The Press and Journal (Inverness, Highlands, and Islands)

Faith, love, and the importance of justice

- Bishop Anne Dyer

We human beings are enormously resilient. Through our lives each one of us at some time faces a significan­t challenge and, generally speaking, we survive.

The challenges that come to us can involve changes to the circumstan­ces of our lives, such as the loss of a job or a home. They can involve our health, either after an accident or because of illness. They can involve significan­t changes in our relationsh­ips, separation or divorce from a partner, or loss of a loved one through bereavemen­t.

It is a constant inspiratio­n to me to hear stories where people endure difficult circumstan­ces that in some cases lead to greater service of family or society in general.

On the other hand, human beings are also frail. Our minds and bodies can be easily damaged forever by an event in life. The social structures in which we live and thrive can be disrupted. Economic challenges can be so severe that they cannot be overcome.

Sometimes these events are obvious to others, sometimes they are not. We are learning, little by little, that the effect of repeated difficult events, or maybe one traumatic occurrence, can scar a person’s mental health well into the future, causing them to suffer from symptoms related to post-traumatic stress disorder or other psychiatri­c illnesses.

The outcome of this should be that we realise that we cannot judge what another person needs in order to “get over” something. Some people recover quickly, some never recover at all. Telling others to “move on”, or “look on the bright side”, or “forgive and forget” can be a significan­t and hurtful disservice to another person.

Rather than making things better, things are made considerab­ly worse. The person is left dealing with the initial events and challenges, whatever these were, compounded by a sense that they have not been heard or understood.

All of this is made much worse if recovery, whatever that might mean, involves an injustice being acknowledg­ed and addressed with an appropriat­e outcome. Stories of families, as it is usually families, looking for justice and redress are common. They follow unlawful killings and negligent accidents, for example. There can be no healing or recovery without justice.

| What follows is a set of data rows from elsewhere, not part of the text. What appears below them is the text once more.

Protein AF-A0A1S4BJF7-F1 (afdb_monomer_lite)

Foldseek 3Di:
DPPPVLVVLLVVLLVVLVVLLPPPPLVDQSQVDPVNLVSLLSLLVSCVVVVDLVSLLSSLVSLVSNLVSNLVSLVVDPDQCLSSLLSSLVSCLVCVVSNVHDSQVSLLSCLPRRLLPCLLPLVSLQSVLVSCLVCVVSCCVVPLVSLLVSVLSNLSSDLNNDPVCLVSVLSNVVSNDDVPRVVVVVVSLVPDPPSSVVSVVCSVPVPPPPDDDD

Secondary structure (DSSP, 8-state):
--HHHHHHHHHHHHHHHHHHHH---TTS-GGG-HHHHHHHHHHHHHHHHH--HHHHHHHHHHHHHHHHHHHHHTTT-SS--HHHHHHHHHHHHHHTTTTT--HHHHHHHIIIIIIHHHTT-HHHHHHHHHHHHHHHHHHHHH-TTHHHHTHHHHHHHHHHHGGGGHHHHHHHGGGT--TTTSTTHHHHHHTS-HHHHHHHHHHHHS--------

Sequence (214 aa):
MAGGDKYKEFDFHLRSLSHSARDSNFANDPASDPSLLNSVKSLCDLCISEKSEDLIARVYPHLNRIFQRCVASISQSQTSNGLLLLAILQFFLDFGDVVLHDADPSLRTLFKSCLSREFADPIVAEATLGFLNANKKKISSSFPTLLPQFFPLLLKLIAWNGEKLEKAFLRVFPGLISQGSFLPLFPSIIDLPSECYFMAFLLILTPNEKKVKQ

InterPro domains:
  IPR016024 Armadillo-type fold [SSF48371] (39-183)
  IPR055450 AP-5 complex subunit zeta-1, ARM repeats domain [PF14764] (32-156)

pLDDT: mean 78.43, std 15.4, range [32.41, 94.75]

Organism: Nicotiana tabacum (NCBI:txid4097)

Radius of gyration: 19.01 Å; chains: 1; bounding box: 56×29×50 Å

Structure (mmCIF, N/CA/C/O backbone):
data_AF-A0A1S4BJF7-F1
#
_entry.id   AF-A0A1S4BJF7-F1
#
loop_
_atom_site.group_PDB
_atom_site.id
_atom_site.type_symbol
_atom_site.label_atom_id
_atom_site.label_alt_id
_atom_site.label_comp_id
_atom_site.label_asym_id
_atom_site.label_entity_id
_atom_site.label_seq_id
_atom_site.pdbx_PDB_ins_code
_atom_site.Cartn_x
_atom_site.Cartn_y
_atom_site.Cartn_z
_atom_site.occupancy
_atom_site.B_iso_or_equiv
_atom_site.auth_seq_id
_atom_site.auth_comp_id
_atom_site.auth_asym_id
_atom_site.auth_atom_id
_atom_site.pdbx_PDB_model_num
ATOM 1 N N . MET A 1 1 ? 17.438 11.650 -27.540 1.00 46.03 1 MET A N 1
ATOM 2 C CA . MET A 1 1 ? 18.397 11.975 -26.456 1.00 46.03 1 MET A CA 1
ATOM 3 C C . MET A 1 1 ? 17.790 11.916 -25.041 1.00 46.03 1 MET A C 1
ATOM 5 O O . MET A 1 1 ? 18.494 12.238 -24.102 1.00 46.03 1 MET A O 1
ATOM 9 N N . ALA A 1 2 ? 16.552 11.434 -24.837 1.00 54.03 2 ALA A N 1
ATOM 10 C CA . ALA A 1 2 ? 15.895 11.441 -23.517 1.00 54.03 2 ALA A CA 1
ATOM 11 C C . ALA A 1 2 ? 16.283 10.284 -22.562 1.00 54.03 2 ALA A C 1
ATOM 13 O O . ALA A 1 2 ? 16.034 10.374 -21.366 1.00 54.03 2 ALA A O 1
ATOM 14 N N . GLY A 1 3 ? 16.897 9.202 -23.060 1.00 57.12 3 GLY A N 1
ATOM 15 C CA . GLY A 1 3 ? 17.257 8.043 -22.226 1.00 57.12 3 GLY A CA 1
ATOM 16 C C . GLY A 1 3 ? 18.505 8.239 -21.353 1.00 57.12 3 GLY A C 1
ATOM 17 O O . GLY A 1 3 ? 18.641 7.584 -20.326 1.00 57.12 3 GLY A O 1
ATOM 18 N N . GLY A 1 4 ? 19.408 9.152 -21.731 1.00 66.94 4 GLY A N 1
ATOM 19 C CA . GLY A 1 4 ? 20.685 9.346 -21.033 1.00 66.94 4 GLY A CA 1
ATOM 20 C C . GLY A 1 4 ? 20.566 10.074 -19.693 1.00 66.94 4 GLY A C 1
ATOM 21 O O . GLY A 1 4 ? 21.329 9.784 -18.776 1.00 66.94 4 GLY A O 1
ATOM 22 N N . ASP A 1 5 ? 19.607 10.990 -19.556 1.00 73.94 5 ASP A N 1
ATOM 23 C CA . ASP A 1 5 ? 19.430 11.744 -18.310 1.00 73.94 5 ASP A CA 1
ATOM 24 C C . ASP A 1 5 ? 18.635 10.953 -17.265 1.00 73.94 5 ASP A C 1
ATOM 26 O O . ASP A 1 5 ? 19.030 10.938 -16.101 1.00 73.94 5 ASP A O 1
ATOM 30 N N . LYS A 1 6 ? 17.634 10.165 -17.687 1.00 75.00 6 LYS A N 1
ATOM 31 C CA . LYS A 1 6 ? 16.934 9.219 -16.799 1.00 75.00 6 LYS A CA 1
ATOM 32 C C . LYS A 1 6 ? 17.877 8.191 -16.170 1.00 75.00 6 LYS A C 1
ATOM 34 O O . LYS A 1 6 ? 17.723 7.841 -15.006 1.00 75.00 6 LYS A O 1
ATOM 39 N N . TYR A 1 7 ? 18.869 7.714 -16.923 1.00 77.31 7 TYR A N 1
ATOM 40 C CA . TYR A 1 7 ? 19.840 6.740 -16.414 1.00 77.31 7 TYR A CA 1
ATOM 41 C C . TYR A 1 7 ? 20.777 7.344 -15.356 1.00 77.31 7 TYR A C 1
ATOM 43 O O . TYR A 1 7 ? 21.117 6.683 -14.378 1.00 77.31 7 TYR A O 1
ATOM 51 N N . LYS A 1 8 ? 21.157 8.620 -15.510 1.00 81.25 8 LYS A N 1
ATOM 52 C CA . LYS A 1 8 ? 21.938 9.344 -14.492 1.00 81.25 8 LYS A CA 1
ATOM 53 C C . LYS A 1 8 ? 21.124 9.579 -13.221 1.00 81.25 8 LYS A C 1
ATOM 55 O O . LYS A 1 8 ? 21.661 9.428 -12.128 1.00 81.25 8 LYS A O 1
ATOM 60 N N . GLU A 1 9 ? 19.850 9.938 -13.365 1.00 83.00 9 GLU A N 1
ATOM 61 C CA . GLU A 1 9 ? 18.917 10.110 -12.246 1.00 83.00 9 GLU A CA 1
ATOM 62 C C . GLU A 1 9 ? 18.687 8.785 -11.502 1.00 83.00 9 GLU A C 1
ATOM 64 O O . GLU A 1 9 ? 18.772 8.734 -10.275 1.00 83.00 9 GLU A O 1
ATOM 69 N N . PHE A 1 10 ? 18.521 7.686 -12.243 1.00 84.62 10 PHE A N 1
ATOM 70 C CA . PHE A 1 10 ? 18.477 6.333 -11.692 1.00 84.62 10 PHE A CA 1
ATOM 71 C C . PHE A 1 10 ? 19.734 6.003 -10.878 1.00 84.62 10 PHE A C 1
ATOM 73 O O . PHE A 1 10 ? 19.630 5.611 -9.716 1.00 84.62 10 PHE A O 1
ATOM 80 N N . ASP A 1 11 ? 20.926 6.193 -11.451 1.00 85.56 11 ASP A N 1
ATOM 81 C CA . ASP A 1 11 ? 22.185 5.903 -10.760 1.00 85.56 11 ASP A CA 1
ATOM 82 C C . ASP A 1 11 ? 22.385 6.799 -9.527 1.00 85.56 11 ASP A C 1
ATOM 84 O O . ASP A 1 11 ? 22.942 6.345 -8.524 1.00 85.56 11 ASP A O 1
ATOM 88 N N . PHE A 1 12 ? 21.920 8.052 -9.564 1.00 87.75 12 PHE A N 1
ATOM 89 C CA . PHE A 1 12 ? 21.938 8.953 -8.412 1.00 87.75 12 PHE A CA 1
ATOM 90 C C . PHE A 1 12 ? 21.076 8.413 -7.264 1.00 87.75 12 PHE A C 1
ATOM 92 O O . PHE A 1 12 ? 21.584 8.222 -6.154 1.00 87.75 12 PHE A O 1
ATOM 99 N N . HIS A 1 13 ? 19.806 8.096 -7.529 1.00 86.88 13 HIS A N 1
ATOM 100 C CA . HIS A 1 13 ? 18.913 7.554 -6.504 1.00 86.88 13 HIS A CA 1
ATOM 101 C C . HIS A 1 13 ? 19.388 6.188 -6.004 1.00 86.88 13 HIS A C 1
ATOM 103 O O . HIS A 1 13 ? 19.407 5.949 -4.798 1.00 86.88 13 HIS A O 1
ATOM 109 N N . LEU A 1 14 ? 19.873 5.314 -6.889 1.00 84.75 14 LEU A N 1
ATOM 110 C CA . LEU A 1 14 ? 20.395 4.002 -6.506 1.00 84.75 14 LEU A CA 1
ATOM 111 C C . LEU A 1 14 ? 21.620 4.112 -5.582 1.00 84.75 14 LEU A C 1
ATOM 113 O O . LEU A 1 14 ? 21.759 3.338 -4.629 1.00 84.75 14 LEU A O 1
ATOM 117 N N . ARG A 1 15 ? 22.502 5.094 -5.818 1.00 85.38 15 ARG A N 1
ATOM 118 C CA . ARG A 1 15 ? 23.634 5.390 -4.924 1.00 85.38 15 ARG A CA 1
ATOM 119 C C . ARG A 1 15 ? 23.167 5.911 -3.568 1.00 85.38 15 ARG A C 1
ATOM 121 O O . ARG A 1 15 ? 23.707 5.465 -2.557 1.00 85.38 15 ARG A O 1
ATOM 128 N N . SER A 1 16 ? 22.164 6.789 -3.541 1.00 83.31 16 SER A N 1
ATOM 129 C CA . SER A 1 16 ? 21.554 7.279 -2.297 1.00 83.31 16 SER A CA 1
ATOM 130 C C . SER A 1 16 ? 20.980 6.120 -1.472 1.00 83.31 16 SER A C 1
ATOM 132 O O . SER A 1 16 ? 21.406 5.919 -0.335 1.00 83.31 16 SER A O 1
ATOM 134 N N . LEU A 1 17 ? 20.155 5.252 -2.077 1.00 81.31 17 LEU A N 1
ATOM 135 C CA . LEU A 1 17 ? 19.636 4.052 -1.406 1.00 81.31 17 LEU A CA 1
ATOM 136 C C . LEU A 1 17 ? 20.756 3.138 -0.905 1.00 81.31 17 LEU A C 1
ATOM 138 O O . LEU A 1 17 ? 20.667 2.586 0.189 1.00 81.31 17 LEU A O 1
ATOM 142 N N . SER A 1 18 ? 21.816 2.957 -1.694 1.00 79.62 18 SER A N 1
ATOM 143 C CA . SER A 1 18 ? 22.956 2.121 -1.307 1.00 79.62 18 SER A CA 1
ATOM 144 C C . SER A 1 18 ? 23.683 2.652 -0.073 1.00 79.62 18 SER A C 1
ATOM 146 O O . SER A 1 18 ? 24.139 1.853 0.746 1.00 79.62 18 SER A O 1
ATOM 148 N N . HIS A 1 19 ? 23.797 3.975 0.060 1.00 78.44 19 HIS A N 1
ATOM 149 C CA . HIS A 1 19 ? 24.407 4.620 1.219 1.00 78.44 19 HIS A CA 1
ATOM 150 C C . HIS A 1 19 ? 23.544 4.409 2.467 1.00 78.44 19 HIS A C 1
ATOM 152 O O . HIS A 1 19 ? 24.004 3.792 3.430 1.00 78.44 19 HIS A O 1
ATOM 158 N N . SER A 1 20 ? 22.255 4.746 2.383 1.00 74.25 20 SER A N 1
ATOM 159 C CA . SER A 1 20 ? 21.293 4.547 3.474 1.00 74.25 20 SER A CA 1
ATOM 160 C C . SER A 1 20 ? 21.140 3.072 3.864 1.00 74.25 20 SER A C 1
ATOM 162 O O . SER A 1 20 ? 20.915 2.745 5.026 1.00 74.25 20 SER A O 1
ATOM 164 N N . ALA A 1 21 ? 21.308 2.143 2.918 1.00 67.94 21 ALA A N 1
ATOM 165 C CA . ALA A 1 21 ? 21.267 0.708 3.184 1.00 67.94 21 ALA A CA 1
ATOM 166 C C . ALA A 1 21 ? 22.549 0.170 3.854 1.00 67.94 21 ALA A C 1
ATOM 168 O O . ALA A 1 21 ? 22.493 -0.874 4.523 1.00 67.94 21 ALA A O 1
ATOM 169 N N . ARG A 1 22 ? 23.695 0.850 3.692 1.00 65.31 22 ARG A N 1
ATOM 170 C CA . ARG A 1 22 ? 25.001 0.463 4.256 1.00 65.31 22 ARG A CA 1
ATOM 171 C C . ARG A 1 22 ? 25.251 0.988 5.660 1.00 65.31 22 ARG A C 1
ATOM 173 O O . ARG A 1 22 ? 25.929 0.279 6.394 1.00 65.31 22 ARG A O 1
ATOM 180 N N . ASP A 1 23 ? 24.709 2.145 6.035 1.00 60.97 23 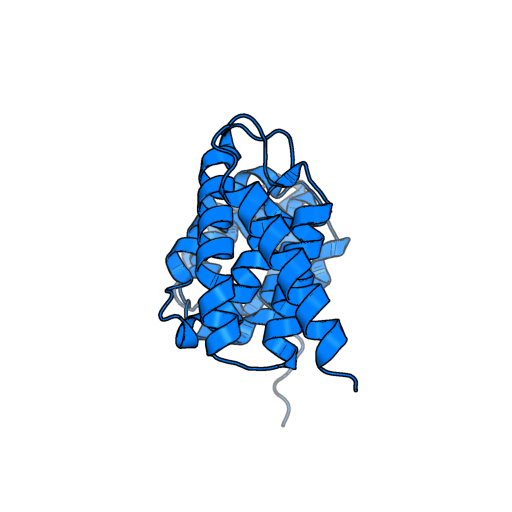ASP A N 1
ATOM 181 C CA . ASP A 1 23 ? 24.995 2.772 7.333 1.00 60.97 23 ASP A CA 1
ATOM 182 C C . ASP A 1 23 ? 24.649 1.841 8.495 1.00 60.97 23 ASP A C 1
ATOM 184 O O . ASP A 1 23 ? 23.496 1.702 8.872 1.00 60.97 23 ASP A O 1
ATOM 188 N N . SER A 1 24 ? 25.628 1.145 9.062 1.00 52.16 24 SER A N 1
ATOM 189 C CA . SER A 1 24 ? 25.427 0.084 10.060 1.00 52.16 24 SER A CA 1
ATOM 190 C C . SER A 1 24 ? 24.927 0.589 11.417 1.00 52.16 24 SER A C 1
ATOM 192 O O . SER A 1 24 ? 24.656 -0.209 12.313 1.00 52.16 24 SER A O 1
ATOM 194 N N . ASN A 1 25 ? 24.795 1.904 11.578 1.00 54.12 25 ASN A N 1
ATOM 195 C CA . ASN A 1 25 ? 24.265 2.513 12.783 1.00 54.12 25 ASN A CA 1
ATOM 196 C C . ASN A 1 25 ? 22.740 2.371 12.798 1.00 54.12 25 ASN A C 1
ATOM 198 O O . ASN A 1 25 ? 22.030 3.221 12.272 1.00 54.12 25 ASN A O 1
ATOM 202 N N . PHE A 1 26 ? 22.242 1.327 13.467 1.00 52.50 26 PHE A N 1
ATOM 203 C CA . PHE A 1 26 ? 20.823 1.175 13.836 1.00 52.50 26 PHE A CA 1
ATOM 204 C C . PHE A 1 26 ? 20.265 2.379 14.622 1.00 52.50 26 PHE A C 1
ATOM 206 O O . PHE A 1 26 ? 19.054 2.517 14.740 1.00 52.50 26 PHE A O 1
ATOM 213 N N . ALA A 1 27 ? 21.142 3.250 15.134 1.00 50.41 27 ALA A N 1
ATOM 214 C CA . ALA A 1 27 ? 20.790 4.513 15.775 1.00 50.41 27 ALA A CA 1
ATOM 215 C C . ALA A 1 27 ? 20.279 5.591 14.797 1.00 50.41 27 ALA A C 1
ATOM 217 O O . ALA A 1 27 ? 19.577 6.501 15.228 1.00 50.41 27 ALA A O 1
ATOM 218 N N . ASN A 1 28 ? 20.611 5.501 13.501 1.00 60.16 28 ASN A N 1
ATOM 219 C CA . ASN A 1 28 ? 20.087 6.416 12.489 1.00 60.16 28 ASN A CA 1
ATOM 220 C C . ASN A 1 28 ? 18.817 5.819 11.878 1.00 60.16 28 ASN A C 1
ATOM 222 O O . ASN A 1 28 ? 18.861 4.865 11.098 1.00 60.16 28 ASN A O 1
ATOM 226 N N . ASP A 1 29 ? 17.686 6.396 12.268 1.00 65.38 29 ASP A N 1
ATOM 227 C CA . ASP A 1 29 ? 16.352 6.045 11.801 1.00 65.38 29 ASP A CA 1
ATOM 228 C C . ASP A 1 29 ? 16.198 6.374 10.300 1.00 65.38 29 ASP A C 1
ATOM 230 O O . ASP A 1 29 ? 16.301 7.546 9.926 1.00 65.38 29 ASP A O 1
ATOM 234 N N . PRO A 1 30 ? 15.964 5.380 9.418 1.00 66.75 30 PRO A N 1
ATOM 235 C CA . PRO A 1 30 ? 15.875 5.602 7.973 1.00 66.75 30 PRO A CA 1
ATOM 236 C C . PRO A 1 30 ? 14.804 6.623 7.570 1.00 66.75 30 PRO A C 1
ATOM 238 O O . PRO A 1 30 ? 14.972 7.321 6.573 1.00 66.75 30 PRO A O 1
ATOM 241 N N . ALA A 1 31 ? 13.721 6.738 8.343 1.00 68.56 31 ALA A N 1
ATOM 242 C CA . ALA A 1 31 ? 12.649 7.697 8.086 1.00 68.56 31 ALA A CA 1
ATOM 243 C C . ALA A 1 31 ? 12.996 9.151 8.455 1.00 68.56 31 ALA A C 1
ATOM 245 O O . ALA A 1 31 ? 12.274 10.064 8.057 1.00 68.56 31 ALA A O 1
ATOM 246 N N . SER A 1 32 ? 14.118 9.392 9.142 1.00 69.38 32 SER A N 1
ATOM 247 C CA . SER A 1 32 ? 14.581 10.753 9.448 1.00 69.38 32 SER A CA 1
ATOM 248 C C . SER A 1 32 ? 15.118 11.502 8.224 1.00 69.38 32 SER A C 1
ATOM 250 O O . SER A 1 32 ? 15.211 12.727 8.261 1.00 69.38 32 SER A O 1
ATOM 252 N N . ASP A 1 33 ? 15.464 10.797 7.141 1.00 76.81 33 ASP A N 1
ATOM 253 C CA . ASP A 1 33 ? 15.934 11.410 5.900 1.00 76.81 33 ASP A CA 1
ATOM 254 C C . ASP A 1 33 ? 14.800 11.496 4.855 1.00 76.81 33 ASP A C 1
ATOM 256 O O . ASP A 1 33 ? 14.490 10.504 4.183 1.00 76.81 33 ASP A O 1
ATOM 260 N N . PRO A 1 34 ? 14.181 12.675 4.644 1.00 77.38 34 PRO A N 1
ATOM 261 C CA . PRO A 1 34 ? 13.113 12.831 3.655 1.00 77.38 34 PRO A CA 1
ATOM 262 C C . PRO A 1 34 ? 13.593 12.598 2.212 1.00 77.38 34 PRO A C 1
ATOM 264 O O . PRO A 1 34 ? 12.782 12.285 1.334 1.00 77.38 34 PRO A O 1
ATOM 267 N N . SER A 1 35 ? 14.899 12.711 1.942 1.00 82.94 35 SER A N 1
ATOM 268 C CA . SER A 1 35 ? 15.463 12.448 0.615 1.00 82.94 35 SER A CA 1
ATOM 269 C C . SER A 1 35 ? 15.438 10.958 0.254 1.00 82.94 35 SER A C 1
ATOM 271 O O . SER A 1 35 ? 15.328 10.612 -0.929 1.00 82.94 35 SER A O 1
ATOM 273 N N . LEU A 1 36 ? 15.437 10.075 1.260 1.00 86.94 36 LEU A N 1
ATOM 274 C CA . LEU A 1 36 ? 15.339 8.632 1.070 1.00 86.94 36 LEU A CA 1
ATOM 275 C C . LEU A 1 36 ? 13.960 8.235 0.541 1.00 86.94 36 LEU A C 1
ATOM 277 O O . LEU A 1 36 ? 13.870 7.497 -0.440 1.00 86.94 36 LEU A O 1
ATOM 281 N N . LEU A 1 37 ? 12.885 8.765 1.136 1.00 87.50 37 LEU A N 1
ATOM 282 C CA . LEU A 1 37 ? 11.517 8.519 0.668 1.00 87.50 37 LEU A CA 1
ATOM 283 C C . LEU A 1 37 ? 11.335 8.972 -0.783 1.00 87.50 37 LEU A C 1
ATOM 285 O O . LEU A 1 37 ? 10.760 8.242 -1.591 1.00 87.50 37 LEU A O 1
ATOM 289 N N . ASN A 1 38 ? 11.847 10.158 -1.117 1.00 87.69 38 ASN A N 1
ATOM 290 C CA . ASN A 1 38 ? 11.799 10.671 -2.483 1.00 87.69 38 ASN A CA 1
ATOM 291 C C . ASN A 1 38 ? 12.586 9.773 -3.441 1.00 87.69 38 ASN A C 1
ATOM 293 O O . ASN A 1 38 ? 12.077 9.432 -4.501 1.00 87.69 38 ASN A O 1
ATOM 2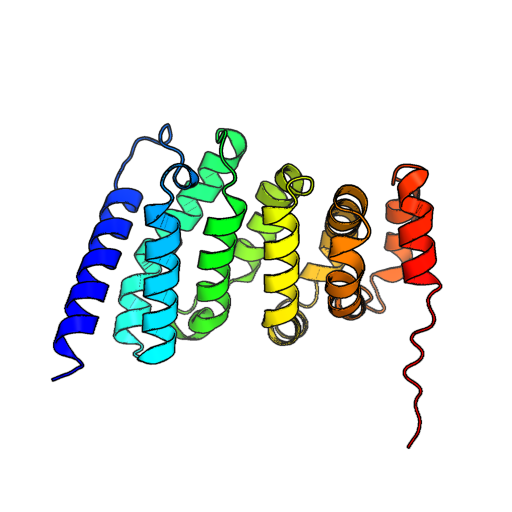97 N N . SER A 1 39 ? 13.773 9.312 -3.044 1.00 89.62 39 SER A N 1
ATOM 298 C CA . SER A 1 39 ? 14.583 8.420 -3.878 1.00 89.62 39 SER A CA 1
ATOM 299 C C . SER A 1 39 ? 13.923 7.063 -4.118 1.00 89.62 39 SER A C 1
ATOM 301 O O . SER A 1 39 ? 13.978 6.548 -5.233 1.00 89.62 39 SER A O 1
ATOM 303 N N . VAL A 1 40 ? 13.258 6.495 -3.107 1.00 90.44 40 VAL A N 1
ATOM 304 C CA . VAL A 1 40 ? 12.469 5.264 -3.266 1.00 90.44 40 VAL A CA 1
ATOM 305 C C . VAL A 1 40 ? 11.328 5.484 -4.259 1.00 90.44 40 VAL A C 1
ATOM 307 O O . VAL A 1 40 ? 11.192 4.701 -5.193 1.00 90.44 40 VAL A O 1
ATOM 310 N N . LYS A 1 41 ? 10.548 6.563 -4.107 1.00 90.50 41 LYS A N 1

There are three big stories in the news right now that relate to matters of justice and healing: the failed prosecutio­ns related to deaths in the Troubles in Northern Ireland; the delayed investigat­ion into the management of the pandemic, in the UK and in Scotland; and the withdrawal of troops from Afghanista­n. Each of these big stories reveal unfinished business in different ways.

Government­s might want to move on, or not to address the remaining issues right now, but some of those most affected, particular­ly through the loss of loved ones, cannot just get over what they have experience­d.

As a bishop in the church I commonly meet the expectatio­n that people should simply forgive and move on in life. Surely Jesus said we should forgive or turn the other cheek. This view is particular­ly difficult for Christian people who have endured something traumatic. It can be possible to forgive, but so much more is required to make something well again.

These challenges have been present in the churches since the very earliest times. Sometimes Christians did things to other Christians that significan­tly damaged their lives. The question was asked back then: “Should people say sorry and everyone get over it and move on, or was something more required?”

The answer was something more. First of all, there needed to be a proper exploratio­n of what had taken place, so that the consequenc­es and hurts could be properly acknowledg­ed. Then there followed a period where the person causing the upset showing penitence – real sorrow for what had taken place.

All of this was and is very important. Faith is about love, but it is also about justice. Both things are considered to be attributes of God. The aim in communitie­s is reconcilia­tion and wholeness, but this does not come quickly or cheaply.

Forgivenes­s and reconcilia­tion are not just the responsibi­lity of individual­s, but of government­s and institutio­ns. No society can move on unless proper attention is given to these things.

Our minds and bodies can be easily damaged forever

The Rt Rev Anne Dyer is Episcopali­an Bishop of Aberdeen and Orkney and Scotland’s first female bishop.